» PROBLEM REQUIREMENTS
Would you retype the lines from the one that holds "ATOM 33 C CA" to the final line of the entries below, both ends included and exactly as written, but without pictures?

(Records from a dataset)
=== Section Start ===

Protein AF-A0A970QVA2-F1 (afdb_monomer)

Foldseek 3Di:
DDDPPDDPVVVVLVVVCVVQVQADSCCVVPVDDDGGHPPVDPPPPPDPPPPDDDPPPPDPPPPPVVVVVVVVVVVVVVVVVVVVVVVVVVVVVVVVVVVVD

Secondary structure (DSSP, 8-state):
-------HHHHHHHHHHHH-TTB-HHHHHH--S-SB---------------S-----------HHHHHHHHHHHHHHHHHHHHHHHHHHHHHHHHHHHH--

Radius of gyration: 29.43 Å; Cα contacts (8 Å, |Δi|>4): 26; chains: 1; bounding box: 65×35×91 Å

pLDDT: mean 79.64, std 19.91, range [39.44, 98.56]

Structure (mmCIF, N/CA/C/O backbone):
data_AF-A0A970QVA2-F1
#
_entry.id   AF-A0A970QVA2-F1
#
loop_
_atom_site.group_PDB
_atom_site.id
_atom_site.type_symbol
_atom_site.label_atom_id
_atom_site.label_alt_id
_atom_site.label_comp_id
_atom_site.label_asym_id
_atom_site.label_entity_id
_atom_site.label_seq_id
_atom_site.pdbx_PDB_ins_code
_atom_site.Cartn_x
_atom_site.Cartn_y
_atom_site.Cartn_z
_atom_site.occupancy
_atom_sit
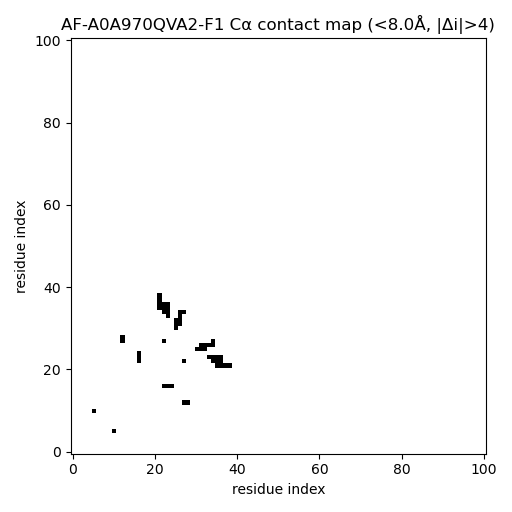e.B_iso_or_equiv
_atom_site.auth_seq_id
_atom_site.auth_comp_id
_atom_site.auth_asym_id
_atom_site.auth_atom_id
_atom_site.pdbx_PDB_model_num
ATOM 1 N N . MET A 1 1 ? 13.547 0.353 -51.234 1.00 39.44 1 MET A N 1
ATOM 2 C CA . MET A 1 1 ? 13.951 0.041 -49.845 1.00 39.44 1 MET A CA 1
ATOM 3 C C . MET A 1 1 ? 12.769 0.364 -48.944 1.00 39.44 1 MET A C 1
ATOM 5 O O . MET A 1 1 ? 12.407 1.529 -48.842 1.00 39.44 1 MET A O 1
ATOM 9 N N . ALA A 1 2 ? 12.075 -0.649 -48.421 1.00 43.09 2 ALA A N 1
ATOM 10 C CA . ALA A 1 2 ? 10.881 -0.442 -47.604 1.00 43.09 2 ALA A CA 1
ATOM 11 C C . ALA A 1 2 ? 11.272 0.232 -46.279 1.00 43.09 2 ALA A C 1
ATOM 13 O O . ALA A 1 2 ? 12.111 -0.290 -45.546 1.00 43.09 2 ALA A O 1
ATOM 14 N N . LYS A 1 3 ? 10.689 1.400 -45.983 1.00 49.50 3 LYS A N 1
ATOM 15 C CA . LYS A 1 3 ? 10.770 2.005 -44.650 1.00 49.50 3 LYS A CA 1
ATOM 16 C C . LYS A 1 3 ? 10.118 1.023 -43.676 1.00 49.50 3 LYS A C 
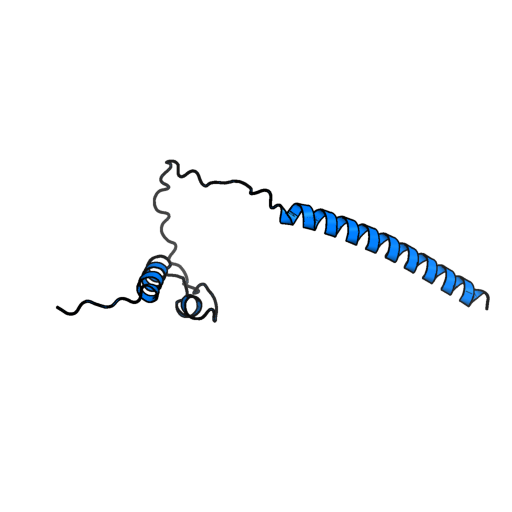1
ATOM 18 O O . LYS A 1 3 ? 8.917 0.788 -43.780 1.00 49.50 3 LYS A O 1
ATOM 23 N N . LYS A 1 4 ? 10.899 0.440 -42.759 1.00 57.84 4 LYS A N 1
ATOM 24 C CA . LYS A 1 4 ? 10.349 -0.237 -41.579 1.00 57.84 4 LYS A CA 1
ATOM 25 C C . LYS A 1 4 ? 9.512 0.806 -40.838 1.00 57.84 4 LYS A C 1
ATOM 27 O O . LYS A 1 4 ? 10.064 1.726 -40.245 1.00 57.84 4 LYS A O 1
ATOM 32 N N . GLY A 1 5 ? 8.192 0.709 -40.952 1.00 54.50 5 GLY A N 1
ATOM 33 C CA . GLY A 1 5 ? 7.258 1.456 -40.120 1.00 54.50 5 GLY A CA 1
ATOM 34 C C . GLY A 1 5 ? 7.317 0.877 -38.715 1.00 54.50 5 GLY A C 1
ATOM 35 O O . GLY A 1 5 ? 6.495 0.036 -38.368 1.00 54.50 5 GLY A O 1
ATOM 36 N N . GLY A 1 6 ? 8.352 1.242 -37.959 1.00 60.28 6 GLY A N 1
ATOM 37 C CA . GLY A 1 6 ? 8.501 0.843 -36.569 1.00 60.28 6 GLY A CA 1
ATOM 38 C C . GLY A 1 6 ? 7.404 1.495 -35.744 1.00 60.28 6 GLY A C 1
ATOM 39 O O . GLY A 1 6 ? 7.254 2.717 -35.740 1.00 60.28 6 GLY A O 1
ATOM 40 N N . ASN A 1 7 ? 6.591 0.681 -35.078 1.00 74.12 7 ASN A N 1
ATOM 41 C CA . ASN A 1 7 ? 5.713 1.188 -34.041 1.00 74.12 7 ASN A CA 1
ATOM 42 C C . ASN A 1 7 ? 6.612 1.606 -32.868 1.00 74.12 7 ASN A C 1
ATOM 44 O O . ASN A 1 7 ? 7
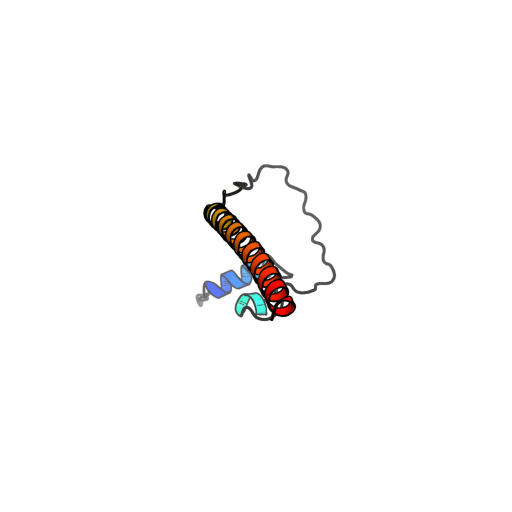.373 0.794 -32.349 1.00 74.12 7 ASN A O 1
ATOM 48 N N . ILE A 1 8 ? 6.542 2.869 -32.448 1.00 74.00 8 ILE A N 1
ATOM 49 C CA . ILE A 1 8 ? 7.370 3.411 -31.356 1.00 74.00 8 ILE A CA 1
ATOM 50 C C . ILE A 1 8 ? 7.279 2.522 -30.103 1.00 74.00 8 ILE A C 1
ATOM 52 O O . ILE A 1 8 ? 8.276 2.310 -29.416 1.00 74.00 8 ILE A O 1
ATOM 56 N N . GLY A 1 9 ? 6.103 1.934 -29.846 1.00 84.00 9 GLY A N 1
ATOM 57 C CA . GLY A 1 9 ? 5.898 1.017 -28.724 1.00 84.00 9 GLY A CA 1
ATOM 58 C C . GLY A 1 9 ? 6.753 -0.253 -28.792 1.00 84.00 9 GLY A C 1
ATOM 59 O O . GLY A 1 9 ? 7.280 -0.679 -27.767 1.00 84.00 9 GLY A O 1
ATOM 60 N N . THR A 1 10 ? 6.949 -0.834 -29.980 1.00 86.44 10 THR A N 1
ATOM 61 C CA . THR A 1 10 ? 7.771 -2.046 -30.136 1.00 86.44 10 THR A CA 1
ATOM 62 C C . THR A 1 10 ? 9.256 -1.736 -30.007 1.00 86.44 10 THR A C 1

=== Section End ===

» WRITTEN ANSWER
ATOM 33 C CA . GLY A 1 5 ? 7.258 1.456 -40.120 1.00 54.50 5 GLY A CA 1
ATOM 34 C C . GLY A 1 5 ? 7.317 0.877 -38.715 1.00 54.50 5 GLY A C 1
ATOM 35 O O . GLY A 1 5 ? 6.495 0.036 -38.368 1.00 54.50 5 GLY A O 1
ATOM 36 N N . GLY A 1 6 ? 8.352 1.242 -37.959 1.00 60.28 6 GLY A N 1
ATOM 37 C CA . GLY A 1 6 ? 8.501 0.843 -36.569 1.00 60.28 6 GLY A CA 1
ATOM 38 C C . GLY A 1 6 ? 7.404 1.495 -35.744 1.00 60.28 6 GLY A C 1
ATOM 39 O O . GLY A 1 6 ? 7.254 2.717 -35.740 1.00 60.28 6 GLY A O 1
ATOM 40 N N . ASN A 1 7 ? 6.591 0.681 -35.078 1.00 74.12 7 ASN A N 1
ATOM 41 C CA . ASN A 1 7 ? 5.713 1.188 -34.041 1.00 74.12 7 ASN A CA 1
ATOM 42 C C . ASN A 1 7 ? 6.612 1.606 -32.868 1.00 74.12 7 ASN A C 1
ATOM 44 O O . ASN A 1 7 ? 7
.373 0.794 -32.349 1.00 74.12 7 ASN A O 1
ATOM 48 N N . ILE A 1 8 ? 6.542 2.869 -32.448 1.00 74.00 8 ILE A N 1
ATOM 49 C CA . ILE A 1 8 ? 7.370 3.411 -31.356 1.00 74.00 8 ILE A CA 1
ATOM 50 C C . ILE A 1 8 ? 7.279 2.522 -30.103 1.00 74.00 8 ILE A C 1
ATOM 52 O O . ILE A 1 8 ? 8.276 2.310 -29.416 1.00 74.00 8 ILE A O 1
ATOM 56 N N . GLY A 1 9 ? 6.103 1.934 -29.846 1.00 84.00 9 GLY A N 1
ATOM 57 C CA . GLY A 1 9 ? 5.898 1.017 -28.724 1.00 84.00 9 GLY A CA 1
ATOM 58 C C . GLY A 1 9 ? 6.753 -0.253 -28.792 1.00 84.00 9 GLY A C 1
ATOM 59 O O . GLY A 1 9 ? 7.280 -0.679 -27.767 1.00 84.00 9 GLY A O 1
ATOM 60 N N . THR A 1 10 ? 6.949 -0.834 -29.980 1.00 86.44 10 THR A N 1
ATOM 61 C CA . THR A 1 10 ? 7.771 -2.046 -30.136 1.00 86.44 10 THR A CA 1
ATOM 62 C C . THR A 1 10 ? 9.256 -1.736 -30.007 1.00 86.44 10 THR A C 1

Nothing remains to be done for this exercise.